WORK INSTRUCTIONS: Only the lines of the listing below that run from the line with "ATOM 9 N N ." through the line with "ATOM 55 O O" are to be set down, word for word. Pictures stay out.
----------------
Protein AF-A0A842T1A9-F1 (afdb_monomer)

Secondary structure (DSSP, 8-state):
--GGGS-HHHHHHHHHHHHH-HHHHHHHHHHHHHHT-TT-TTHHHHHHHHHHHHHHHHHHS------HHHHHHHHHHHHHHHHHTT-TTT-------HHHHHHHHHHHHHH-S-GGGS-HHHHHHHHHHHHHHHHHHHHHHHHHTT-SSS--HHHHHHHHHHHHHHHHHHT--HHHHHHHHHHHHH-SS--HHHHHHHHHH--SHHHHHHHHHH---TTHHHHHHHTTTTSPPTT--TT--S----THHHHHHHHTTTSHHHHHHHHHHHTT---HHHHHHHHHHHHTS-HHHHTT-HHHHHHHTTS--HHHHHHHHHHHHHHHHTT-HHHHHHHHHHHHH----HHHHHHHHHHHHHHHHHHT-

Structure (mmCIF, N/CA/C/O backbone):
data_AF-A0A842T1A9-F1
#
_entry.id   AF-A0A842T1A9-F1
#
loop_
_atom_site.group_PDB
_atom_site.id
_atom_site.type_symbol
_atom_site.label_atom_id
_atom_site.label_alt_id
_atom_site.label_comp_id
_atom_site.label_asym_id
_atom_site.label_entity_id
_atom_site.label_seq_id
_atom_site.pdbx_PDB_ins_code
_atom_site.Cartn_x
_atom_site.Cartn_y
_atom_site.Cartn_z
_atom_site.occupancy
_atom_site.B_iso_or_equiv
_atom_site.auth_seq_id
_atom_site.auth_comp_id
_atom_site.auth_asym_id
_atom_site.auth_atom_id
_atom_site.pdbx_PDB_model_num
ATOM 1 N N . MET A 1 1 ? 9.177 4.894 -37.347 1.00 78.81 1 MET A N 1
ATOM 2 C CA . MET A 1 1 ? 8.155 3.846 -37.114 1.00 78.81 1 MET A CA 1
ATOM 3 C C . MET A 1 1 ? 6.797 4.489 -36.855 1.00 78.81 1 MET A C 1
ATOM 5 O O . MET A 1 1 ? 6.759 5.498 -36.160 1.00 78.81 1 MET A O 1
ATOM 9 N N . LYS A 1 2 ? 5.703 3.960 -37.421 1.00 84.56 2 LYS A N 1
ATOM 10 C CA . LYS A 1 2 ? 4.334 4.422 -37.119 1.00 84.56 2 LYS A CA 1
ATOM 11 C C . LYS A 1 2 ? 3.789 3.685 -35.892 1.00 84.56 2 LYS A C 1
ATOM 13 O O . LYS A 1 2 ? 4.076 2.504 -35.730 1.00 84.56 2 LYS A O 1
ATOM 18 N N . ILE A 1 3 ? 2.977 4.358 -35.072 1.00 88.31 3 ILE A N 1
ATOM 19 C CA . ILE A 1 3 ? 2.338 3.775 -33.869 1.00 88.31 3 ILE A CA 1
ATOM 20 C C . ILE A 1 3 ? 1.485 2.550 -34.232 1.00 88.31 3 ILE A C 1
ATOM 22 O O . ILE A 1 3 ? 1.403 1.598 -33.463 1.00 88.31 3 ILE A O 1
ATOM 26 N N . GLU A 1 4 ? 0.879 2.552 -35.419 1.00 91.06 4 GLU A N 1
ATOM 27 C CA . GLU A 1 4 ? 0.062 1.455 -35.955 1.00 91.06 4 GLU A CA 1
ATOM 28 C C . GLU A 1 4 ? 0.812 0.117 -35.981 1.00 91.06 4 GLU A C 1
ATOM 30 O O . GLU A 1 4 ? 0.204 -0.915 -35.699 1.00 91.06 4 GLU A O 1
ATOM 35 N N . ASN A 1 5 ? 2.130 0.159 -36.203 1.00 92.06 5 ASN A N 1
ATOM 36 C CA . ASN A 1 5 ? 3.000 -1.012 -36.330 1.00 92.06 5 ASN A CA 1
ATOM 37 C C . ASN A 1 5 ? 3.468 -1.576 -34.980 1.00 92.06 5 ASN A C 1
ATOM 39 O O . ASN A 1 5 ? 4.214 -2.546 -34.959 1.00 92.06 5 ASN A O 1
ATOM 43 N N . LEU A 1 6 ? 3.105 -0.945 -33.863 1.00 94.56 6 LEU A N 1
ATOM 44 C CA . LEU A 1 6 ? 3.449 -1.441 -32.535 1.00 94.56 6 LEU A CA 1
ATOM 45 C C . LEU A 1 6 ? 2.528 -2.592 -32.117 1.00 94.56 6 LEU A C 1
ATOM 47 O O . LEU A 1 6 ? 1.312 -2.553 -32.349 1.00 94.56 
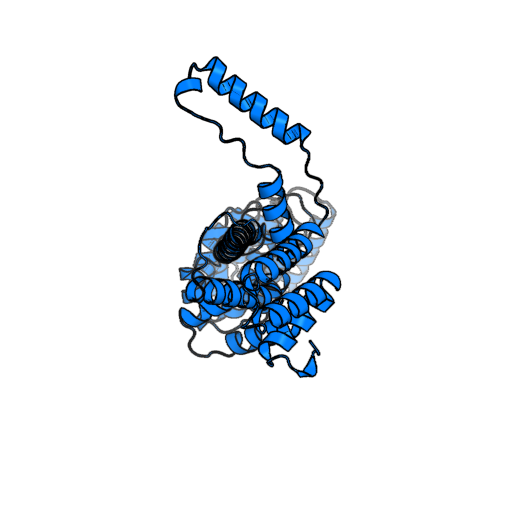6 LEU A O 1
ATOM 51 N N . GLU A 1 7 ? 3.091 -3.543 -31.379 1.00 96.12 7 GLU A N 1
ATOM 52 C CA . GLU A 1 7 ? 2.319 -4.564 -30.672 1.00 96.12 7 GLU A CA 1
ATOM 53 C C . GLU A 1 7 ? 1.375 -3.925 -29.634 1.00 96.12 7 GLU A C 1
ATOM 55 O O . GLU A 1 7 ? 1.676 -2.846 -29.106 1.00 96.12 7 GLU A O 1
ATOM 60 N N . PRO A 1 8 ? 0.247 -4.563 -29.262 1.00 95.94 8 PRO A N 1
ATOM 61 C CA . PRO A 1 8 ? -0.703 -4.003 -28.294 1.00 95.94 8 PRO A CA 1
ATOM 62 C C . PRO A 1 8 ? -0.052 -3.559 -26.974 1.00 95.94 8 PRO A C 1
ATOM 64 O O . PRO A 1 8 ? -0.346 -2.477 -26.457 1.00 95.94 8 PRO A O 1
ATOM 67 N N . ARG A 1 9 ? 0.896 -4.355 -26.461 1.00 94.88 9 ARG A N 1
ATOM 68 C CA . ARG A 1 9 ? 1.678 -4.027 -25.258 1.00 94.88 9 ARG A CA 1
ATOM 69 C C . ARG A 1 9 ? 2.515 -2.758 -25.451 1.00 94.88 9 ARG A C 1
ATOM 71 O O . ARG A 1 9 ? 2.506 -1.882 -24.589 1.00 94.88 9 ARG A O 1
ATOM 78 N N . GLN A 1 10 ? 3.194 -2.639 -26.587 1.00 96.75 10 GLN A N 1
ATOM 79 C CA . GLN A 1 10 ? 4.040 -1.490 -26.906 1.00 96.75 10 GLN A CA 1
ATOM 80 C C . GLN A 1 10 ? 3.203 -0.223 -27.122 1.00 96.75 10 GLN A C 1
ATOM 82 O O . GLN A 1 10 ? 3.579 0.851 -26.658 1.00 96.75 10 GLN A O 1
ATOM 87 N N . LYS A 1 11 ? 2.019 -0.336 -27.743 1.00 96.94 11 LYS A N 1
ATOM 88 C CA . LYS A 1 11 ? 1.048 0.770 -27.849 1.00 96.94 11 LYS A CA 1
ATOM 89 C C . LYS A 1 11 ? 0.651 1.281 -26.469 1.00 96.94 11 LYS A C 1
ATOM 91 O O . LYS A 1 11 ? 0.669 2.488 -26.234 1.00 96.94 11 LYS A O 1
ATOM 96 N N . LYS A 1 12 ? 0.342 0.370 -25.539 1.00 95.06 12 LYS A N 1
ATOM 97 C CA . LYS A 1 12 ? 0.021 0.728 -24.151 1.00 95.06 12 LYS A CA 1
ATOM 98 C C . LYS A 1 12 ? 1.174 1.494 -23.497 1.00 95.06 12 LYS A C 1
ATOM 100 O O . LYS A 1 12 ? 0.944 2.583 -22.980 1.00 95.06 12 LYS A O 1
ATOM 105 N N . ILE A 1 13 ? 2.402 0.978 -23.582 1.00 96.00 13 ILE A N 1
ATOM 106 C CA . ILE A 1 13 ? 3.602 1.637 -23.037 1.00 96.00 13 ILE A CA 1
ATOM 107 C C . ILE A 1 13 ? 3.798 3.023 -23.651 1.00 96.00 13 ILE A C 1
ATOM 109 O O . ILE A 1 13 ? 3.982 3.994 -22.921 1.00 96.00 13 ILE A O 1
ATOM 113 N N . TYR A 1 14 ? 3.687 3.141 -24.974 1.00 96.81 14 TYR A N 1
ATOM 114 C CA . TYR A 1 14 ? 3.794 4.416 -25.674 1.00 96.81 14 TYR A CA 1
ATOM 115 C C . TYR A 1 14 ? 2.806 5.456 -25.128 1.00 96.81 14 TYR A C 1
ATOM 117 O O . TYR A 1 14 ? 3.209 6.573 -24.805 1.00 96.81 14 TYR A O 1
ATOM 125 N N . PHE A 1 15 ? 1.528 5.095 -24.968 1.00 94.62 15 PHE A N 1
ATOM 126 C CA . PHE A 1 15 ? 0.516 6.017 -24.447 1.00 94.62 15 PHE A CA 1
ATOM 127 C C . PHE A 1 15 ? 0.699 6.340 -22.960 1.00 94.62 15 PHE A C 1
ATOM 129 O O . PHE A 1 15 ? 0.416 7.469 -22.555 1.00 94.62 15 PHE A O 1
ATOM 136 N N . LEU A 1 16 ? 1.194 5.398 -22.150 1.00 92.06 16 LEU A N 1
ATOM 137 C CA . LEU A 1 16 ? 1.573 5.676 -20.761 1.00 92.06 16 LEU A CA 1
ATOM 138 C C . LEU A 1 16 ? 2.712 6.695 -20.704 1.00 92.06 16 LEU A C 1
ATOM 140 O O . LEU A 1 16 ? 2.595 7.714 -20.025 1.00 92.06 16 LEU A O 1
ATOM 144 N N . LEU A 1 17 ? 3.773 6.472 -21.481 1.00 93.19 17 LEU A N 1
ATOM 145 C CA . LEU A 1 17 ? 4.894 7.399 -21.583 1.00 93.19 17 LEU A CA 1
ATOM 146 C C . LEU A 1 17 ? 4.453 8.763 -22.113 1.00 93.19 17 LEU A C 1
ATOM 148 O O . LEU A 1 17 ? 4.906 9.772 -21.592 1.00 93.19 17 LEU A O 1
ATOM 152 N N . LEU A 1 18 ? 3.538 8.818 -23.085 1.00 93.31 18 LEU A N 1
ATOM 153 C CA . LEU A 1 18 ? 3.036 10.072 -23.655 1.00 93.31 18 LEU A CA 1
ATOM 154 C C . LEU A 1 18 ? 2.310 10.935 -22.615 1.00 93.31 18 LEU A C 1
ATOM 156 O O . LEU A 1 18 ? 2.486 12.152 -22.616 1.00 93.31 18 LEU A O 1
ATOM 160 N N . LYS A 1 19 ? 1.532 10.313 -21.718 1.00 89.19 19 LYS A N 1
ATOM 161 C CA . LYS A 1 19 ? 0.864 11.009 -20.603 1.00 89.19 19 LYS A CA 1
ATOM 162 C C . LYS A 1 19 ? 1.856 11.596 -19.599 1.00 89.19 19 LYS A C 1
----------------
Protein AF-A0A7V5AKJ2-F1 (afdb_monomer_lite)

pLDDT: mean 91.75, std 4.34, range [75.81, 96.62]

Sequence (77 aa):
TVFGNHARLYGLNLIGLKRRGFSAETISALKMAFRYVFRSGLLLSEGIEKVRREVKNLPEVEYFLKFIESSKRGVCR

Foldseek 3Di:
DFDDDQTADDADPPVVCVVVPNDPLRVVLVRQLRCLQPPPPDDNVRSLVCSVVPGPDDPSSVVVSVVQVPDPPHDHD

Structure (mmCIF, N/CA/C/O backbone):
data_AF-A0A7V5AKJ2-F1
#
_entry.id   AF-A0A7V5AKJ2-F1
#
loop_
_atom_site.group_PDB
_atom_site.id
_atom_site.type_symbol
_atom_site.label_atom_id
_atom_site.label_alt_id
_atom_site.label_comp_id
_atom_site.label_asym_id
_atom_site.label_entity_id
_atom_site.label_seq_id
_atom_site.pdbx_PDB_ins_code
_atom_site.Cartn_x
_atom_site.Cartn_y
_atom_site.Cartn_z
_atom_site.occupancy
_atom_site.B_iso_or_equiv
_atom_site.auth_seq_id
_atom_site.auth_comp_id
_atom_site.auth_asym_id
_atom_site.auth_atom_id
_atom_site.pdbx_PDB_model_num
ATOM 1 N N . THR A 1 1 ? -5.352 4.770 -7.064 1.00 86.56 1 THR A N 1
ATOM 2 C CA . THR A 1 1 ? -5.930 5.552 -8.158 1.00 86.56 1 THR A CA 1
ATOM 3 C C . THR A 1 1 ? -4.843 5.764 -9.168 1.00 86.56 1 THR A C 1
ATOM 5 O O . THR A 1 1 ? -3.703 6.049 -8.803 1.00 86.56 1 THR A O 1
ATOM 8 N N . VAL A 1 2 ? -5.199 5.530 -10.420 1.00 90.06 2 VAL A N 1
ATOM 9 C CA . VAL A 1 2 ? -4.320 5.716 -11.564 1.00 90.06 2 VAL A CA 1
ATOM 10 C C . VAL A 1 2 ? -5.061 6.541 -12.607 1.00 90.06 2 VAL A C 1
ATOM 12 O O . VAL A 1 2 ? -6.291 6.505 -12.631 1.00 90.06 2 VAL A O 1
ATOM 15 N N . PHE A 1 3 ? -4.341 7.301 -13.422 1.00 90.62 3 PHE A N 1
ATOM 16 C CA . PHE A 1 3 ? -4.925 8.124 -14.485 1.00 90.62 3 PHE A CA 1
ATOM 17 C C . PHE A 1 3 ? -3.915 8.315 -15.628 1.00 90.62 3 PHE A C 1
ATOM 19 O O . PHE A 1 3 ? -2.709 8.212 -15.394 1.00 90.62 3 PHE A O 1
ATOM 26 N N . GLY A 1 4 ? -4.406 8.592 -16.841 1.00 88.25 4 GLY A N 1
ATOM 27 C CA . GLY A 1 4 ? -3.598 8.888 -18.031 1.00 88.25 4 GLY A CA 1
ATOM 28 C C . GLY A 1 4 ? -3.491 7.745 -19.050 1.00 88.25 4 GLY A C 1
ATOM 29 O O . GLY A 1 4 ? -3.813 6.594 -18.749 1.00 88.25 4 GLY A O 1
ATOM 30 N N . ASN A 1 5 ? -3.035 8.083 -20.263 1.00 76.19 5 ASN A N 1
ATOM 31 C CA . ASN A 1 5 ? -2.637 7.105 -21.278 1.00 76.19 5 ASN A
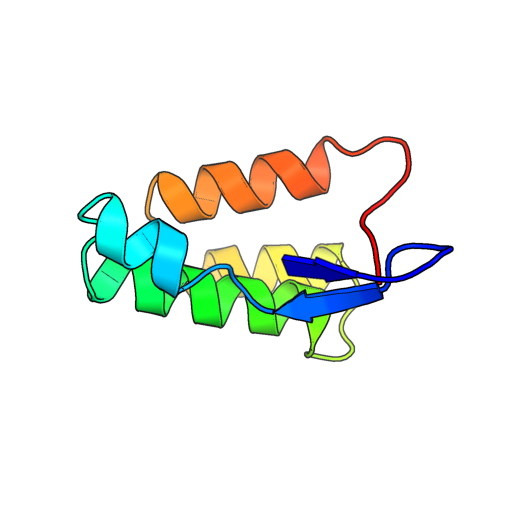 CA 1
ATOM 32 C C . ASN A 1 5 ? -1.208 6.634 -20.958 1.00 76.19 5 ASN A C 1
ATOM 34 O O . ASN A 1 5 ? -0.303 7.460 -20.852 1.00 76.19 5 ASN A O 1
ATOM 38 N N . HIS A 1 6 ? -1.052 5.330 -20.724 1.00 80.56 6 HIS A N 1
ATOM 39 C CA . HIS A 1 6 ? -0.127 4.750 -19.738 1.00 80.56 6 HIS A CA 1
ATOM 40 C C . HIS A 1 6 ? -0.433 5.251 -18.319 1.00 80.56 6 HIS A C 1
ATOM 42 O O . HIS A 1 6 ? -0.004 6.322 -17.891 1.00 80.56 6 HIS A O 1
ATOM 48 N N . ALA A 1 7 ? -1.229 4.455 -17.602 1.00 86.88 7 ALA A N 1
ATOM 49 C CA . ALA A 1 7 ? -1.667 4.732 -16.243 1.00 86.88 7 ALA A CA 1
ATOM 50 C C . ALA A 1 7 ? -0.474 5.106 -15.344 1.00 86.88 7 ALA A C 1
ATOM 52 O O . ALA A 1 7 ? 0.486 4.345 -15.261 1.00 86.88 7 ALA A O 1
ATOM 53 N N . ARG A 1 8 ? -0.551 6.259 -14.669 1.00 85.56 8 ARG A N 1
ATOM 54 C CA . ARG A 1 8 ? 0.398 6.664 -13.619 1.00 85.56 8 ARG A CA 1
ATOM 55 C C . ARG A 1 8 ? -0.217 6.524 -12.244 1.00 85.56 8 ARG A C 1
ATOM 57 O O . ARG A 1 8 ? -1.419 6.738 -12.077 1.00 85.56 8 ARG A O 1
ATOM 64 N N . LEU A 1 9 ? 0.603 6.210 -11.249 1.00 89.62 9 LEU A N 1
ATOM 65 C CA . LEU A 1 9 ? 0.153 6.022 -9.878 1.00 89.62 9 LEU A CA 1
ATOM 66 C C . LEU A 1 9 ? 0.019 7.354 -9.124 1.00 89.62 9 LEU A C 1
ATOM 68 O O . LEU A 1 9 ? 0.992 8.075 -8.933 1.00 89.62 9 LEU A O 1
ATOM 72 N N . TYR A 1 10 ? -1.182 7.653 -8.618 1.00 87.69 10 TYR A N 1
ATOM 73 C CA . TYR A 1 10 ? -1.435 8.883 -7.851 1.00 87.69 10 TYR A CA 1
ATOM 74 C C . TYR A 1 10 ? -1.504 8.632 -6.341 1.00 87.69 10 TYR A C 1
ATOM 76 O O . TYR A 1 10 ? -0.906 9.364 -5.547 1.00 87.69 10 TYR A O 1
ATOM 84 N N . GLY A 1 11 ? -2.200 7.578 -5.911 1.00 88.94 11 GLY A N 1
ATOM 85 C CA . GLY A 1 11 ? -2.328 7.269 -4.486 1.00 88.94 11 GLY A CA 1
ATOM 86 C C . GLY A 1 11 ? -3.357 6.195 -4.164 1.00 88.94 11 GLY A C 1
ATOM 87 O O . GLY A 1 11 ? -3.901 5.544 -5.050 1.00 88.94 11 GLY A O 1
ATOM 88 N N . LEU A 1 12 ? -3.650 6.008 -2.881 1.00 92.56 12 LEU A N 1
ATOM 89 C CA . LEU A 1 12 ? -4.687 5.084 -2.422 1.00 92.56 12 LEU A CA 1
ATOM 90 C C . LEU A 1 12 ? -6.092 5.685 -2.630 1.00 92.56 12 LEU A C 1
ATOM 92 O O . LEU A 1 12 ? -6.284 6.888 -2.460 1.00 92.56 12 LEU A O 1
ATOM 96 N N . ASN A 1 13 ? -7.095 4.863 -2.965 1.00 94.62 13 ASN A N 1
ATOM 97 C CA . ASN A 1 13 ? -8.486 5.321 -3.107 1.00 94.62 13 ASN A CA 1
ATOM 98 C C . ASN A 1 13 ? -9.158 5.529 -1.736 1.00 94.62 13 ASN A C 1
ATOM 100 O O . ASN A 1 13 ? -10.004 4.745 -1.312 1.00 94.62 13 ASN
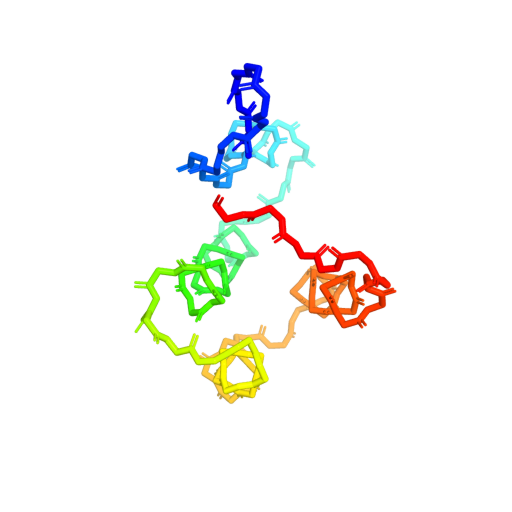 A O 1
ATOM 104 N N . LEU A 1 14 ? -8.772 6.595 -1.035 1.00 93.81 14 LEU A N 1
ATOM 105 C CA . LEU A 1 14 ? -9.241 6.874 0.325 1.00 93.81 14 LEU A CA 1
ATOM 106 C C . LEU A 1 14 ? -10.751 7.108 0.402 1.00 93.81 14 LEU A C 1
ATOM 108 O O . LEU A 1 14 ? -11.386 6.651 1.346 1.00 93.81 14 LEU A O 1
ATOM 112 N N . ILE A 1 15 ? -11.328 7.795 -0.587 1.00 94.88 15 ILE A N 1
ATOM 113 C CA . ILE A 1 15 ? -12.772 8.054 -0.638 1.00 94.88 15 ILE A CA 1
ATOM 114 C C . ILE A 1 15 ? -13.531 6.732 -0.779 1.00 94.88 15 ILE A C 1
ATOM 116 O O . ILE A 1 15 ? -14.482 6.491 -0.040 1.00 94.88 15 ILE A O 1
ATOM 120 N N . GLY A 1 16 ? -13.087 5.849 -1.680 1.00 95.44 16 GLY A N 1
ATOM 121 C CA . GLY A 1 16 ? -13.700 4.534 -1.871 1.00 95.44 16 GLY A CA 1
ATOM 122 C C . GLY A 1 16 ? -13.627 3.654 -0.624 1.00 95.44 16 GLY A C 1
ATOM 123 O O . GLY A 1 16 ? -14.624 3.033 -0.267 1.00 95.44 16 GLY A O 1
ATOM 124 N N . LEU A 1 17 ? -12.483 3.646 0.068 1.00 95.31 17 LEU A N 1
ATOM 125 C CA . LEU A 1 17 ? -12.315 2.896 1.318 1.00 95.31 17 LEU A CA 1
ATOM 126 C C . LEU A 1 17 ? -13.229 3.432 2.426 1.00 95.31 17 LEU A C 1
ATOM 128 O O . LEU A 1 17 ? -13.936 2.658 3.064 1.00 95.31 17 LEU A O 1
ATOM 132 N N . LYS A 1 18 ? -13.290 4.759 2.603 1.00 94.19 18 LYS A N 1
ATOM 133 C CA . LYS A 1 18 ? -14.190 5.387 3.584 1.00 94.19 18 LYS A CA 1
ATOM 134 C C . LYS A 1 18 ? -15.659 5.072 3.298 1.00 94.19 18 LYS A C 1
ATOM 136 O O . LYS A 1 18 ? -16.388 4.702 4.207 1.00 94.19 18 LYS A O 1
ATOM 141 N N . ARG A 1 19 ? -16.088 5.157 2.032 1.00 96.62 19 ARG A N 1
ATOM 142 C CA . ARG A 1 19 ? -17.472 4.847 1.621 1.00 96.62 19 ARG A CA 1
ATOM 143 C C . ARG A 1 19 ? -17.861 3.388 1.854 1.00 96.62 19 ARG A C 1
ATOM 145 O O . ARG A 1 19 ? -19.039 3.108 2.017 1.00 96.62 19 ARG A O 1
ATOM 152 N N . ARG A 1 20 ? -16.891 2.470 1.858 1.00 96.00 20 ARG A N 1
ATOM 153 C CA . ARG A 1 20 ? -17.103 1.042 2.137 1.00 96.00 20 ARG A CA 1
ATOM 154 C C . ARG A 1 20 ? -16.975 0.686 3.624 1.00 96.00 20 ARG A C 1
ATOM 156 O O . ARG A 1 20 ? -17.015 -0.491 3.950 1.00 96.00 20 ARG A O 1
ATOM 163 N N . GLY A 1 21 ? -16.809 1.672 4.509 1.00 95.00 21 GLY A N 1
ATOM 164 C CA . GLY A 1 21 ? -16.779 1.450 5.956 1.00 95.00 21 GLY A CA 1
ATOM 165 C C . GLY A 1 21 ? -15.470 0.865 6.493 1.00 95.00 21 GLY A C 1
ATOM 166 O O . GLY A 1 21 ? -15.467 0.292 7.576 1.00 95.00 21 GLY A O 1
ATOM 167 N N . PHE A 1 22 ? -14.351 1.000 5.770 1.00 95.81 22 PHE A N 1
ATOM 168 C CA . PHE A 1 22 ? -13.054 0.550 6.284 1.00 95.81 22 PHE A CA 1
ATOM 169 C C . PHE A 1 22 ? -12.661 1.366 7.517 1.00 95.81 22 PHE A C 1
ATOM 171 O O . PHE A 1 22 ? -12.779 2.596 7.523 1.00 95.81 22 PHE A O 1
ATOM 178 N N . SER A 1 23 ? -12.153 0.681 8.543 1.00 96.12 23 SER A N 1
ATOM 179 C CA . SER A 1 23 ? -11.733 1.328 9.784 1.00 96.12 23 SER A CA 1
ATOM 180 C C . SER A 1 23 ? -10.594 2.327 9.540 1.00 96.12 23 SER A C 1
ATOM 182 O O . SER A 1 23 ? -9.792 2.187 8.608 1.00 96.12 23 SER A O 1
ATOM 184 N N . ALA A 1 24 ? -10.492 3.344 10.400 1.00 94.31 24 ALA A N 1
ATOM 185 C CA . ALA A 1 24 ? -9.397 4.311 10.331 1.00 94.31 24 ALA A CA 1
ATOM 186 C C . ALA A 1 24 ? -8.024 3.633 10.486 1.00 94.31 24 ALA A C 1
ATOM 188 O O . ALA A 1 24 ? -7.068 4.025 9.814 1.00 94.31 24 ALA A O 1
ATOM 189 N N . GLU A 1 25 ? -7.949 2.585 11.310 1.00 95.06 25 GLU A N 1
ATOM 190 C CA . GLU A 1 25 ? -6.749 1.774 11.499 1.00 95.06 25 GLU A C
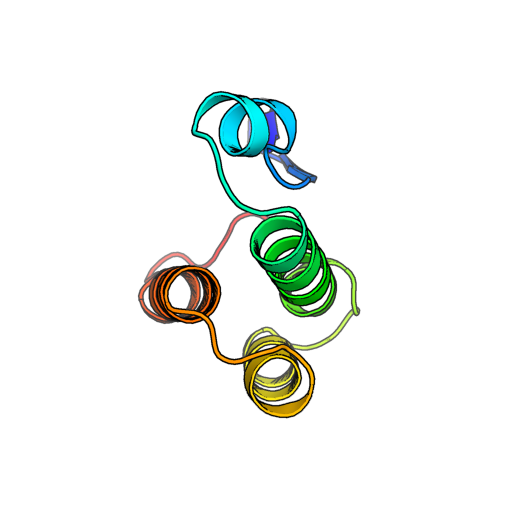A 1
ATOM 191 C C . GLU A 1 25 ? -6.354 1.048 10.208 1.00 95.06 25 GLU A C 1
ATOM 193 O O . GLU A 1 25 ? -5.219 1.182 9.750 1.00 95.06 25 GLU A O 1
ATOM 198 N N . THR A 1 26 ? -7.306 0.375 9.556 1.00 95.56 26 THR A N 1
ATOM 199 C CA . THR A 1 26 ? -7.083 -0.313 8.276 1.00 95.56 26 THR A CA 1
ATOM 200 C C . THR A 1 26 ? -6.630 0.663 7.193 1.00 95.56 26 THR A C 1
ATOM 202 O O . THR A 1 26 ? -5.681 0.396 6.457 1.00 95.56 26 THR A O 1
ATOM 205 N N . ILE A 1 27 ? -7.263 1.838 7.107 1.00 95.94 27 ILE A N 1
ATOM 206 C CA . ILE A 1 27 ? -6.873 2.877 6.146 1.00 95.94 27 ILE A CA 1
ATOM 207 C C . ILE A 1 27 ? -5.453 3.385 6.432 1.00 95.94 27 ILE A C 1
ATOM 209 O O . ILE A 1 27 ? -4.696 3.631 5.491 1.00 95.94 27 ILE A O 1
----------------
ANSWER BOX:
ATOM 9 N N . LYS A 1 2 ? 5.703 3.960 -37.421 1.00 84.56 2 LYS A N 1
ATOM 10 C CA . LYS A 1 2 ? 4.334 4.422 -37.119 1.00 84.56 2 LYS A CA 1
ATOM 11 C C . LYS A 1 2 ? 3.789 3.685 -35.892 1.00 84.56 2 LYS A C 1
ATOM 13 O O . LYS A 1 2 ? 4.076 2.504 -35.730 1.00 84.56 2 LYS A O 1
ATOM 18 N N . ILE A 1 3 ? 2.977 4.358 -35.072 1.00 88.31 3 ILE A N 1
ATOM 19 C CA . ILE A 1 3 ? 2.338 3.775 -33.869 1.00 88.31 3 ILE A CA 1
ATOM 20 C C . ILE A 1 3 ? 1.485 2.550 -34.232 1.00 88.31 3 ILE A C 1
ATOM 22 O O . ILE A 1 3 ? 1.403 1.598 -33.463 1.00 88.31 3 ILE A O 1
ATOM 26 N N . GLU A 1 4 ? 0.879 2.552 -35.419 1.00 91.06 4 GLU A N 1
ATOM 27 C CA . GLU A 1 4 ? 0.062 1.455 -35.955 1.00 91.06 4 GLU A CA 1
ATOM 28 C C . GLU A 1 4 ? 0.812 0.117 -35.981 1.00 91.06 4 GLU A C 1
ATOM 30 O O . GLU A 1 4 ? 0.204 -0.915 -35.699 1.00 91.06 4 GLU A O 1
ATOM 35 N N . ASN A 1 5 ? 2.130 0.159 -36.203 1.00 92.06 5 ASN A N 1
ATOM 36 C CA . ASN A 1 5 ? 3.000 -1.012 -36.330 1.00 92.06 5 ASN A CA 1
ATOM 37 C C . ASN A 1 5 ? 3.468 -1.576 -34.980 1.00 92.06 5 ASN A C 1
ATOM 39 O O . ASN A 1 5 ? 4.214 -2.546 -34.959 1.00 92.06 5 ASN A O 1
ATOM 43 N N . LEU A 1 6 ? 3.105 -0.945 -33.863 1.00 94.56 6 LEU A N 1
ATOM 44 C CA . LEU A 1 6 ? 3.449 -1.441 -32.535 1.00 94.56 6 LEU A CA 1
ATOM 45 C C . LEU A 1 6 ? 2.528 -2.592 -32.117 1.00 94.56 6 LEU A C 1
ATOM 47 O O . LEU A 1 6 ? 1.312 -2.553 -32.349 1.00 94.56 
6 LEU A O 1
ATOM 51 N N . GLU A 1 7 ? 3.091 -3.543 -31.379 1.00 96.12 7 GLU A N 1
ATOM 52 C CA . GLU A 1 7 ? 2.319 -4.564 -30.672 1.00 96.12 7 GLU A CA 1
ATOM 53 C C . GLU A 1 7 ? 1.375 -3.925 -29.634 1.00 96.12 7 GLU A C 1
ATOM 55 O O . GLU A 1 7 ? 1.676 -2.846 -29.106 1.00 96.12 7 GLU A O 1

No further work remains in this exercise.